Quando a intolerância e o fanatismo assumem tais proporções, sobretudo em um grupo religioso que declara filiar-se ao cristianismo, algo muito distorcido e desviado está em curso. Pois o evangelho de Jesus Cristo é tudo, menos intolerante ou sectário. Por isso, o fato de os quatro jovens vândalos reconhecerem sua identidade em uma igreja que leva o nome “Geração Jesus Cristo” impressiona e escandaliza.

Se há coisa que nos ensina Jesus de Nazaré, o Cristo de Deus, é a inclusão de todos. O diferente, o excluído, o doente, o impuro, o pagão, o idólatra, todos, absolutamente todos, encontram cidadania e acolhida em sua pessoa e sua prática. O evangelho não relata um só episódio de Jesus em atitude excludente e intolerante com pessoas ou grupos devido à sua origem, seu credo religioso, sua filiação de qualquer tipo. Exceção feita aos desonestos e corruptos vendilhões do Templo, cujas bancadas derrubou sumariamente.

A reprovação de Jesus dirige-se apenas à atitude que contraria a ética, a postura e comportamento. Jamais à proveniência ou à pertença diferente da sua. É assim que o vemos dialogando com pagãos como o centurião romano e cedendo ao pedido para curar seu criado. Ou dialogando com prazer à beira do poço com uma mulher samaritana e adúltera. Ou pondo como exemplo da caridade e do amor ao próximo um samaritano considerado idólatra, e não o sacerdote e o levita que corriam para o lugar do culto, abandonando o ferido à beira do caminho.

No coração e no ministério de Jesus há lugar para todos, mesmo para os não-judeus. Os mais pecadores puderam encontrar carinho e acolhida em sua pessoa inocente e santa. Nunca houve na história da humanidade alguém tão distante da postura fanática que desqualifica as crenças alheias e comete violentas intolerâncias contra os que pensam, sentem e crêem diferentemente.
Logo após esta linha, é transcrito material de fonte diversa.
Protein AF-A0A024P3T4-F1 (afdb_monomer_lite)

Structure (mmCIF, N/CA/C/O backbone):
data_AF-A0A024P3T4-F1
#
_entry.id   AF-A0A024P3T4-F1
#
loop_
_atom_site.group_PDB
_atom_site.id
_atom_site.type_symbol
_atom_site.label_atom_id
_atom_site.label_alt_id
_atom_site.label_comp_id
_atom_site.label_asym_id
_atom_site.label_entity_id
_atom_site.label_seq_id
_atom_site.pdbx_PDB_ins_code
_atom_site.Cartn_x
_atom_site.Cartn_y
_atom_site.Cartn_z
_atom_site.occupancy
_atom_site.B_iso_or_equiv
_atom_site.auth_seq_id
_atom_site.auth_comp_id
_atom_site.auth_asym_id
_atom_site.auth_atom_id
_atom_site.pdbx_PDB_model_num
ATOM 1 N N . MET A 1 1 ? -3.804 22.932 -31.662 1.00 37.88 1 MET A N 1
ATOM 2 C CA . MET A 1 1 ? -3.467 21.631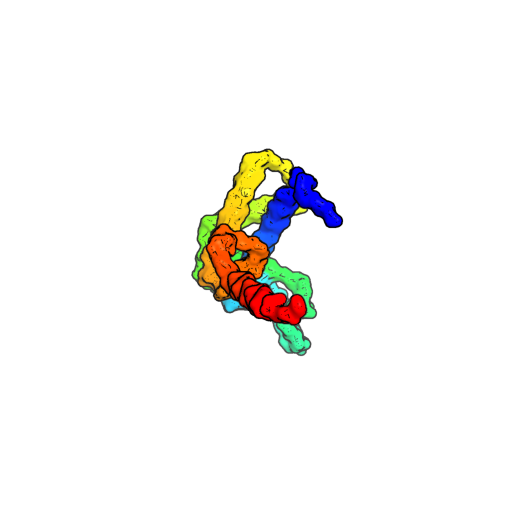 -31.056 1.00 37.88 1 MET A CA 1
ATOM 3 C C . MET A 1 1 ? -2.026 21.369 -31.411 1.00 37.88 1 MET A C 1
ATOM 5 O O . MET A 1 1 ? -1.736 21.197 -32.586 1.00 37.88 1 MET A O 1
ATOM 9 N N . GLU A 1 2 ? -1.127 21.518 -30.444 1.00 30.62 2 GLU A N 1
ATOM 10 C CA . GLU A 1 2 ? 0.301 21.297 -30.671 1.00 30.62 2 GLU A CA 1
ATOM 11 C C . GLU A 1 2 ? 0.558 19.798 -30.853 1.00 30.62 2 GLU A C 1
ATOM 13 O O . GLU A 1 2 ? 0.075 18.966 -30.089 1.00 30.62 2 GLU A O 1
ATOM 18 N N . THR A 1 3 ? 1.252 19.477 -31.938 1.00 38.78 3 THR A N 1
ATOM 19 C CA . THR A 1 3 ? 1.611 18.137 -32.400 1.00 38.78 3 THR A CA 1
ATOM 20 C C . THR A 1 3 ? 2.617 17.475 -31.457 1.00 38.78 3 THR A C 1
ATOM 22 O O . THR A 1 3 ? 3.636 18.069 -31.114 1.00 38.78 3 THR A O 1
ATOM 25 N N . PHE A 1 4 ? 2.327 16.227 -31.086 1.00 41.09 4 PHE A N 1
ATOM 26 C CA . PHE A 1 4 ? 2.975 15.389 -30.064 1.00 41.09 4 PHE A CA 1
ATOM 27 C C . PHE A 1 4 ? 4.450 14.993 -30.307 1.00 41.09 4 PHE A C 1
ATOM 29 O O . PHE A 1 4 ? 5.001 14.208 -29.540 1.00 41.09 4 PHE A O 1
ATOM 36 N N . ASP A 1 5 ? 5.121 15.543 -31.317 1.00 41.22 5 ASP A N 1
ATOM 37 C CA . ASP A 1 5 ? 6.382 14.995 -31.847 1.00 41.22 5 ASP A CA 1
ATOM 38 C C . ASP A 1 5 ? 7.670 15.624 -31.268 1.00 41.22 5 ASP A C 1
ATOM 40 O O . ASP A 1 5 ? 8.754 15.491 -31.829 1.00 41.22 5 ASP A O 1
ATOM 44 N N . TYR A 1 6 ? 7.583 16.311 -30.121 1.00 37.34 6 TYR A N 1
ATOM 45 C CA . TYR A 1 6 ? 8.736 16.954 -29.466 1.00 37.34 6 TYR A CA 1
ATOM 46 C C . TYR A 1 6 ? 8.745 16.797 -27.934 1.00 37.34 6 TYR A C 1
ATOM 48 O O . TYR A 1 6 ? 8.803 17.775 -27.189 1.00 37.34 6 TYR A O 1
ATOM 56 N N . LEU A 1 7 ? 8.756 15.562 -27.422 1.00 40.56 7 LEU A N 1
ATOM 57 C CA . LEU A 1 7 ? 9.061 15.309 -26.005 1.00 40.56 7 LEU A CA 1
ATOM 58 C C . LEU A 1 7 ? 10.290 14.405 -25.845 1.00 40.56 7 LEU A C 1
ATOM 60 O O . LEU A 1 7 ? 10.188 13.206 -25.627 1.00 40.56 7 LEU A O 1
ATOM 64 N N . VAL A 1 8 ? 11.475 15.027 -25.867 1.00 46.59 8 VAL A N 1
ATOM 65 C CA . VAL A 1 8 ? 12.741 14.439 -25.371 1.00 46.59 8 VAL A CA 1
ATOM 66 C C . VAL A 1 8 ? 12.770 14.395 -23.825 1.00 46.59 8 VAL A C 1
ATOM 68 O O . VAL A 1 8 ? 13.652 13.790 -23.226 1.00 46.59 8 VAL A O 1
ATOM 71 N N . ARG A 1 9 ? 11.787 15.006 -23.145 1.00 45.38 9 ARG A N 1
ATOM 72 C CA . ARG A 1 9 ? 11.615 14.988 -21.681 1.00 45.38 9 ARG A CA 1
ATOM 73 C C . ARG A 1 9 ? 10.180 14.612 -21.320 1.00 45.38 9 ARG A C 1
ATOM 75 O O . ARG A 1 9 ? 9.244 15.206 -21.841 1.00 45.38 9 ARG A O 1
ATOM 82 N N . GLY A 1 10 ? 10.017 13.645 -20.416 1.00 54.31 10 GLY A N 1
ATOM 83 C CA . GLY A 1 10 ? 8.704 13.206 -19.922 1.00 54.31 10 GLY A CA 1
ATOM 84 C C . GLY A 1 10 ? 8.697 11.803 -19.311 1.00 54.31 10 GLY A C 1
ATOM 85 O O . GLY A 1 10 ? 7.973 11.570 -18.346 1.00 54.31 10 GLY A O 1
ATOM 86 N N . ALA A 1 11 ? 9.545 10.893 -19.806 1.00 62.28 11 ALA A N 1
ATOM 87 C CA . ALA A 1 11 ? 9.672 9.535 -19.266 1.00 62.28 11 ALA A CA 1
ATOM 88 C C . ALA A 1 11 ? 10.075 9.528 -17.779 1.00 62.28 11 ALA A C 1
ATOM 90 O O . ALA A 1 11 ? 9.517 8.772 -16.993 1.00 62.28 11 ALA A O 1
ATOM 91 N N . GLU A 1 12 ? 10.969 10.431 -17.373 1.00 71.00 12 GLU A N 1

No evangelho de Marcos vemos um exemplo claro disso quando os discípulos, acossados pela tentação do fanatismo separatista, dizem: Mestre, vimos alguém, que não nos segue, expulsar demônios em teu nome, e lho proibimos. E a resposta de Jesus vem rápida e luminosa: Quem não é contra nós, é a nosso favor. Aí, nesta atitude, é que se encontra o verdadeiro espírito do que a Geração Jesus Cristo é chamada a ser.

* Teóloga, professora e decana do Centro de Teologia e Ciências Humanas da PUC-Rio. Autora de “Simone Weil – A força e a fraqueza do amor” (Ed. Rocco).

Um Comentário

  1. Tatiana Capille Salles
    fev 20, 2009 @ 09:25:00

    É realmente uma tristeza que as pessoas não respeitem a diversidade religiosa …
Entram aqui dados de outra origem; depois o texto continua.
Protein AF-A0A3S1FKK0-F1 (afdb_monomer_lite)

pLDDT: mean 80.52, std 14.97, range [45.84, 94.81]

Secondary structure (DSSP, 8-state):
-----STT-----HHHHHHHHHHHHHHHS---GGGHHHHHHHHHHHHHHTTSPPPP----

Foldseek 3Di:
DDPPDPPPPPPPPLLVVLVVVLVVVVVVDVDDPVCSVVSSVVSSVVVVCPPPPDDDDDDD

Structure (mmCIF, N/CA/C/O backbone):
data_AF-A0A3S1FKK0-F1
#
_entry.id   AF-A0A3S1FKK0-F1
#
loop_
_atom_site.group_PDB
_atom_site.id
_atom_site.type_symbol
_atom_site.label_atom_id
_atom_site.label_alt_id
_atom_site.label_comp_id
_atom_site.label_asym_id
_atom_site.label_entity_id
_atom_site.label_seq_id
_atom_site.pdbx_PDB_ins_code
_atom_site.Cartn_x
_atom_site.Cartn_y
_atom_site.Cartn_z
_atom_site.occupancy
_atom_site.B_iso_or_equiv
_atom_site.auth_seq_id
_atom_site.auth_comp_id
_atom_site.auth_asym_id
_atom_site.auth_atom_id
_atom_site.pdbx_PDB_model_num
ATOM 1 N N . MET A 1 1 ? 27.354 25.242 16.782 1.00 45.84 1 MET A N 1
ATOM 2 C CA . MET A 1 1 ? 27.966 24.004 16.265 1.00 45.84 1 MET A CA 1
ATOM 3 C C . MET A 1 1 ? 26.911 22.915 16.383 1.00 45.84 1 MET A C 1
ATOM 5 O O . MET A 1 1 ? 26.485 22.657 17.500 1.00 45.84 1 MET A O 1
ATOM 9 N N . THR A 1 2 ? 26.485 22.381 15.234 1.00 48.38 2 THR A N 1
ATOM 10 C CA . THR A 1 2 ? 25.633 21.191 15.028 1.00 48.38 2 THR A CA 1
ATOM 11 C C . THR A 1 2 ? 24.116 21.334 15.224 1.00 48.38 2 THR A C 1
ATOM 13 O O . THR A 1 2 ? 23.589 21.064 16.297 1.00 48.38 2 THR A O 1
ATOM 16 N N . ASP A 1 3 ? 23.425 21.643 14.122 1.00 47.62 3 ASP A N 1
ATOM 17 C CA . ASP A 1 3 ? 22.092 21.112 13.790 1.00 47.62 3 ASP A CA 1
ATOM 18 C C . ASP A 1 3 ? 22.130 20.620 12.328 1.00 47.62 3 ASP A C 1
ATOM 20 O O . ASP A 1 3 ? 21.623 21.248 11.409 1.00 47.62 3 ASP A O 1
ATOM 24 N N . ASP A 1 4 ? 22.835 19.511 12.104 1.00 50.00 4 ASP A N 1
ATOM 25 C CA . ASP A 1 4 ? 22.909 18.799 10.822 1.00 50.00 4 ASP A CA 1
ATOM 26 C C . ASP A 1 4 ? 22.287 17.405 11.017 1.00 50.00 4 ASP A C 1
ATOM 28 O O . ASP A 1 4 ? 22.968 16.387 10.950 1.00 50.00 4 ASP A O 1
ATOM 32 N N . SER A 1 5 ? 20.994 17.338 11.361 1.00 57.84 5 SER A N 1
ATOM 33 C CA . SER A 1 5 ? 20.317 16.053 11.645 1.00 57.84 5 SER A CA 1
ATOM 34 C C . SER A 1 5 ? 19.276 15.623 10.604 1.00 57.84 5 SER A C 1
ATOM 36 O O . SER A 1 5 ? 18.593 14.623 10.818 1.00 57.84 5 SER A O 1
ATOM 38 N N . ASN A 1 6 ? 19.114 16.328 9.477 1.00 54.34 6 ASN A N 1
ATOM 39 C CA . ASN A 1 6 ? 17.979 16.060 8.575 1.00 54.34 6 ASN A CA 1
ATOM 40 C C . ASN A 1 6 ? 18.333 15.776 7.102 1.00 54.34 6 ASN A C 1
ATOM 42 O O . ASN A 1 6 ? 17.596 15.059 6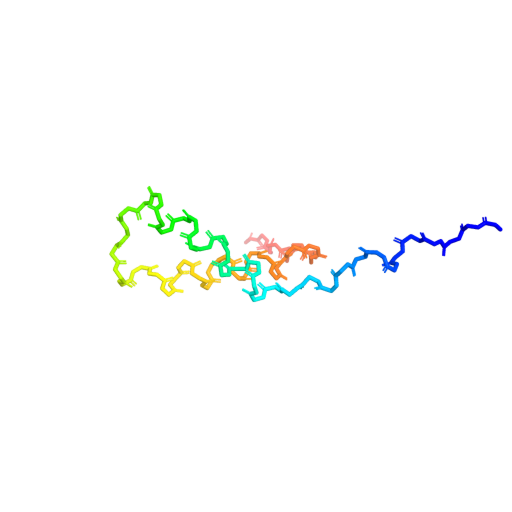.433 1.00 54.34 6 ASN A O 1
ATOM 46 N N . SER A 1 7 ? 19.469 16.247 6.590 1.00 49.69 7 SER A N 1
ATOM 47 C CA . SER A 1 7 ? 19.757 16.221 5.141 1.00 49.69 7 SER A CA 1
ATOM 48 C C . SER A 1 7 ? 20.149 14.845 4.574 1.00 49.69 7 SER A C 1
ATOM 50 O O . SER A 1 7 ? 20.332 14.708 3.369 1.00 49.69 7 SER A O 1
ATOM 52 N N . ALA A 1 8 ? 20.281 13.818 5.424 1.00 48.88 8 ALA A N 1
ATOM 53 C CA . ALA A 1 8 ? 20.590 12.439 5.027 1.00 48.88 8 ALA A CA 1
ATOM 54 C C . ALA A 1 8 ? 19.363 11.508 5.019 1.00 48.88 8 ALA A C 1
ATOM 56 O O . ALA A 1 8 ? 19.503 10.306 4.775 1.00 48.88 8 ALA A O 1
ATOM 57 N N . ARG A 1 9 ? 18.152 12.034 5.262 1.00 57.75 9 ARG A N 1
ATOM 58 C CA . ARG A 1 9 ? 16.930 11.348 4.837 1.00 57.75 9 ARG A CA 1
ATOM 59 C C . ARG A 1 9 ? 16.931 11.401 3.315 1.00 57.75 9 ARG A C 1
ATOM 61 O O . ARG A 1 9 ? 16.427 12.355 2.745 1.00 57.75 9 ARG A O 1
ATOM 68 N N . LYS A 1 10 ? 17.546 10.405 2.663 1.00 58.44 10 LYS A N 1
ATOM 69 C CA . LYS A 1 10 ? 17.220 10.087 1.266 1.00 58.44 10 LYS A CA 1
ATOM 70 C C . LYS A 1 10 ? 15.705 10.175 1.182 1.00 58.44 10 LYS A C 1
ATOM 72 O O . LYS A 1 10 ? 15.076 9.479 1.978 1.00 58.44 10 LYS A O 1
ATOM 77 N N . ASP A 1 11 ? 15.160 11.060 0.353 1.00 66.12 11 ASP A N 1
ATOM 78 C CA . ASP A 1 11 ? 13.719 11.175 0.158 1.00 66.12 11 ASP A CA 1
ATOM 79 C C . ASP A 1 11 ? 13.175 9.759 -0.028 1.00 66.12 11 ASP A C 1
ATOM 81 O O . ASP A 1 11 ? 13.481 9.089 -1.016 1.00 66.12 11 ASP A O 1
ATOM 85 N N . ILE A 1 12 ? 12.529 9.230 1.015 1.00 75.31 12 ILE A N 1
ATOM 86 C CA . ILE A 1 12 ? 12.114 7.834 1.023 1.00 75.31 12 ILE A CA 1
ATOM 87 C C . ILE A 1 12 ? 10.926 7.799 0.086 1.00 75.31 12 ILE A C 1
ATOM 89 O O . ILE A 1 12 ? 9.837 8.241 0.454 1.00 75.31 12 ILE A O 1
ATOM 93 N N . ASP A 1 13 ? 11.146 7.296 -1.124 1.00 88.12 13 ASP A N 1
ATOM 94 C CA . ASP A 1 13 ? 10.055 7.038 -2.042 1.00 88.12 13 ASP A CA 1
ATOM 95 C C . ASP A 1 13 ? 9.194 5.915 -1.453 1.00 88.12 13 ASP A C 1
ATOM 97 O O . ASP A 1 13 ? 9.553 4.732 -1.435 1.00 88.12 13 ASP A O 1
ATOM 101 N N . LEU A 1 14 ? 8.053 6.318 -0.896 1.00 88.00 14 LEU A N 1
ATOM 102 C CA . LEU A 1 14 ? 7.109 5.416 -0.251 1.00 88.00 14 LEU A CA 1
ATOM 103 C C . LEU A 1 14 ? 6.532 4.404 -1.250 1.00 88.00 14 LEU A C 1
ATOM 105 O O . LEU A 1 14 ? 6.147 3.306 -0.838 1.00 88.00 14 LEU A O 1
ATOM 109 N N . LEU A 1 15 ? 6.485 4.745 -2.543 1.00 90.38 15 LEU A N 1
ATOM 110 C CA . LEU A 1 15 ? 6.035 3.839 -3.592 1.00 90.38 15 LEU A CA 1
ATOM 111 C C . LEU A 1 15 ? 7.068 2.736 -3.830 1.00 90.38 15 LEU A C 1
ATOM 113 O O . LEU A 1 15 ? 6.698 1.562 -3.796 1.00 90.38 15 LEU A O 1
ATOM 117 N N . GLU A 1 16 ? 8.348 3.089 -3.992 1.00 92.00 16 GLU A N 1
ATOM 118 C CA . GLU A 1 16 ? 9.426 2.097 -4.130 1.00 92.00 16 GLU A CA 1
ATOM 119 C C . GLU A 1 16 ? 9.513 1.188 -2.901 1.00 92.00 16 GLU A C 1
ATOM 121 O O . GLU A 1 16 ? 9.598 -0.036 -3.029 1.00 92.00 16 GLU A O 1
ATOM 126 N N . LEU A 1 17 ? 9.409 1.759 -1.698 1.00 92.44 17 LEU A N 1
ATOM 127 C CA . LEU A 1 17 ? 9.431 0.984 -0.460 1.00 92.44 17 LEU A CA 1
ATOM 128 C C . LEU A 1 17 ? 8.259 -0.007 -0.388 1.00 92.44 17 LEU A C 1
ATOM 130 O O . LEU A 1 17 ? 8.454 -1.177 -0.053 1.00 92.44 17 LEU A O 1
ATOM 134 N N . THR A 1 18 ? 7.049 0.435 -0.739 1.00 93.69 18 THR A N 1
ATOM 135 C CA . THR A 1 18 ? 5.867 -0.438 -0.795 1.00 93.69 18 THR A CA 1
ATOM 136 C C . THR A 1 18 ? 6.068 -1.560 -1.816 1.00 93.69 18 THR A C 1
ATOM 138 O O . THR A 1 18 ? 5.814 -2.725 -1.504 1.00 93.69 18 THR A O 1
ATOM 141 N N . ALA A 1 19 ? 6.566 -1.235 -3.013 1.00 93.75 19 ALA A N 1
ATOM 142 C CA . ALA A 1 19 ? 6.816 -2.206 -4.073 1.00 93.75 19 ALA A CA 1
ATOM 143 C C . ALA A 1 19 ? 7.848 -3.262 -3.653 1.00 93.75 19 ALA A C 1
ATOM 145 O O . ALA A 1 19 ? 7.618 -4.456 -3.856 1.00 93.75 19 ALA A O 1
ATOM 146 N N . HIS A 1 20 ? 8.945 -2.851 -3.010 1.00 94.62 20 HIS A N 1
ATOM 147 C CA . HIS A 1 20 ? 9.963 -3.765 -2.489 1.00 94.62 20 HIS A CA 1
ATOM 148 C C . HIS A 1 20 ? 9.396 -4.725 -1.436 1.00 94.62 20 HIS A C 1
ATOM 150 O O . HIS A 1 20 ? 9.636 -5.932 -1.506 1.00 94.62 20 HIS A O 1
ATOM 156 N N . ILE A 1 21 ? 8.607 -4.216 -0.486 1.00 93.19 21 ILE A N 1
ATOM 157 C CA . ILE A 1 21 ? 8.011 -5.031 0.583 1.00 93.19 21 ILE A CA 1
ATOM 158 C C . ILE A 1 21 ? 7.027 -6.053 0.006 1.00 93.19 21 ILE A C 1
ATOM 160 O O . ILE A 1 21 ? 7.099 -7.240 0.335 1.00 93.19 21 ILE A O 1
ATOM 164 N N . VAL A 1 22 ? 6.122 -5.613 -0.872 1.00 93.38 22 VAL A N 1
ATOM 165 C CA . VAL A 1 22 ? 5.117 -6.493 -1.482 1.00 93.38 22 VAL A CA 1
ATOM 166 C C . VAL A 1 22 ? 5.782 -7.544 -2.367 1.00 93.38 22 VAL A C 1
ATOM 168 O O . VAL A 1 22 ? 5.406 -8.711 -2.295 1.00 93.38 22 VAL A O 1
ATOM 171 N N . SER A 1 23 ? 6.804 -7.172 -3.142 1.00 91.44 23 SER A N 1
ATOM 172 C CA . SER A 1 23 ? 7.538 -8.110 -4.002 1.00 91.44 23 SER A CA 1
ATOM 173 C C . SER A 1 23 ? 8.193 -9.225 -3.188 1.00 91.44 23 SER A C 1
ATOM 175 O O . SER A 1 23 ? 7.995 -10.399 -3.491 1.00 91.44 23 SER A O 1
ATOM 177 N N . ALA A 1 24 ? 8.885 -8.880 -2.096 1.00 93.50 24 ALA A N 1
ATOM 178 C CA . ALA A 1 24 ? 9.485 -9.868 -1.200 1.00 93.50 24 ALA A CA 1
ATOM 179 C C . ALA A 1 24 ? 8.430 -10.783 -0.552 1.00 93.50 24 ALA A C 1
ATOM 181 O O . ALA A 1 24 ? 8.646 -11.987 -0.383 1.00 93.50 24 ALA A O 1
ATOM 182 N N . TYR A 1 25 ? 7.269 -10.228 -0.199 1.00 92.44 25 TYR A N 1
ATOM 183 C CA . TYR A 1 25 ? 6.181 -11.001 0.386 1.00 92.44 25 TYR A CA 1
ATOM 184 C C . TYR A 1 25 ? 5.549 -11.968 -0.627 1.00 92.44 25 TYR A C 1
ATOM 186 O O . TYR A 1 25 ? 5.330 -13.128 -0.288 1.00 92.44 25 TYR A O 1
ATOM 194 N N . VAL A 1 26 ? 5.313 -11.547 -1.871 1.00 91.69 26 VAL A N 1
ATOM 195 C CA . VAL A 1 26 ? 4.775 -12.405 -2.945 1.00 91.69 26 VAL A CA 1
ATOM 196 C C . VAL A 1 26 ? 5.781 -13.469 -3.384 1.00 91.69 26 VAL A C 1
ATOM 198 O O . VAL A 1 26 ? 5.394 -14.601 -3.661 1.00 91.69 26 VAL A O 1
ATOM 201 N N . GLU A 1 27 ? 7.075 -13.150 -3.418 1.00 90.25 27 GLU A N 1
ATOM 202 C CA . GLU A 1 27 ? 8.113 -14.129 -3.757 1.00 90.25 27 GLU A CA 1
ATOM 203 C C . GLU A 1 27 ? 8.151 -15.279 -2.741 1.00 90.25 27 GLU A C 1
ATOM 205 O O . GLU A 1 27 ? 8.272 -16.450 -3.108 1.00 90.25 27 GLU A O 1
ATOM 210 N N . LYS A 1 28 ? 7.985 -14.956 -1.452 1.00 90.06 28 LYS A N 1
ATOM 211 C CA . LYS A 1 28 ? 8.054 -15.935 -0.361 1.00 90.06 28 LYS A CA 1
ATOM 212 C C . LYS A 1 28 ? 6.719 -16.612 -0.041 1.00 90.06 28 LYS A C 1
ATOM 214 O O . LYS A 1 28 ? 6.713 -17.651 0.619 1.00 90.06 28 LYS A O 1
ATOM 219 N N . ASN A 1 29 ? 5.598 -16.064 -0.505 1.00 86.31 29 ASN A N 1
ATOM 220 C CA . ASN A 1 29 ? 4.263 -16.578 -0.213 1.00 86.31 29 ASN A CA 1
ATOM 221 C C . ASN A 1 29 ? 3.485 -16.794 -1.514 1.00 86.31 29 ASN A C 1
ATOM 223 O O . ASN A 1 29 ? 3.274 -15.866 -2.288 1.00 86.31 29 ASN A O 1
ATOM 227 N N . ARG A 1 30 ? 2.999 -18.021 -1.743 1.00 80.12 30 ARG A N 1
ATOM 228 C CA . ARG A 1 30 ? 2.101 -18.337 -2.868 1.00 80.12 30 ARG A CA 1
ATOM 229 C C . ARG A 1 30 ? 0.755 -17.641 -2.656 1.00 80.12 30 ARG A C 1
ATOM 231 O O . ARG A 1 30 ? -0.165 -18.217 -2.084 1.00 80.12 30 ARG A O 1
ATOM 238 N N . LEU A 1 31 ? 0.659 -16.396 -3.103 1.00 80.25 31 LEU A N 1
ATOM 239 C CA . LEU A 1 31 ? -0.547 -15.589 -2.990 1.00 80.25 31 LEU A CA 1
ATOM 240 C C . LEU A 1 31 ? -1.388 -15.704 -4.261 1.00 80.25 31 LEU A C 1
ATOM 242 O O . LEU A 1 31 ? -0.844 -15.624 -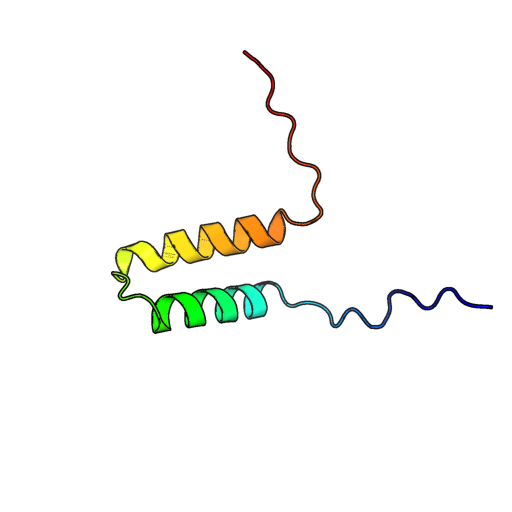5.366 1.00 80.25 31 LEU A O 1
ATOM 246 N N . PRO A 1 32 ? -2.713 -15.868 -4.136 1.00 82.12 32 PRO A N 1
ATOM 247 C CA . PRO A 1 32 ? -3.602 -15.732 -5.276 1.00 82.12 32 PRO A CA 1
ATOM 248 C C . PRO A 1 32 ? -3.584 -14.279 -5.766 1.00 82.12 32 PRO A C 1
ATOM 250 O O . PRO A 1 32 ? -3.604 -13.343 -4.966 1.00 82.12 32 PRO A O 1
ATOM 253 N N . ALA A 1 33 ? -3.590 -14.082 -7.087 1.00 79.75 33 ALA A N 1
ATOM 254 C CA . ALA A 1 33 ? -3.515 -12.751 -7.700 1.00 79.75 33 ALA A CA 1
ATOM 255 C C . ALA A 1 33 ? -4.641 -11.803 -7.241 1.00 79.75 33 ALA A C 1
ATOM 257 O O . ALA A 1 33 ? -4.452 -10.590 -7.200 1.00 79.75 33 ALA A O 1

    Nós, que somos católicos, mas que temos a consciência do respeito, precisamos fazer o possível para despertar em nossos familiares, amigos, filhos e companheiros de comunidade a necessidade de uma visão em prol da construção de uma sociedade mais fraterna, que perceba as diferenças sem preconceitos.

    A grande maioria dos povos , desde os primórdios, professa alguma crença religiosa e infelizmente, a religião continua a promover diversos movimentos humanos, guerras, maus tratos,atos de violência e de fanatismo .

    Inclusão e valorização da identidade cultural é um tema que tem sido abordado com freqüência, talvez justamente por estes episódios de intolerância e preconceito, entre eles, o religioso, claro.

    Em se tratando de Brasil, que é um país tão grande e com enorme diversidade cultural , nos relacionamos, no dia a dia, com pessoas de crenças e religiões diversas, no trabalho, na escola, na vizinhança, e como bons cidadãos e bons cristãos, temos que respeitar e entender a expressão religiosa de cada um.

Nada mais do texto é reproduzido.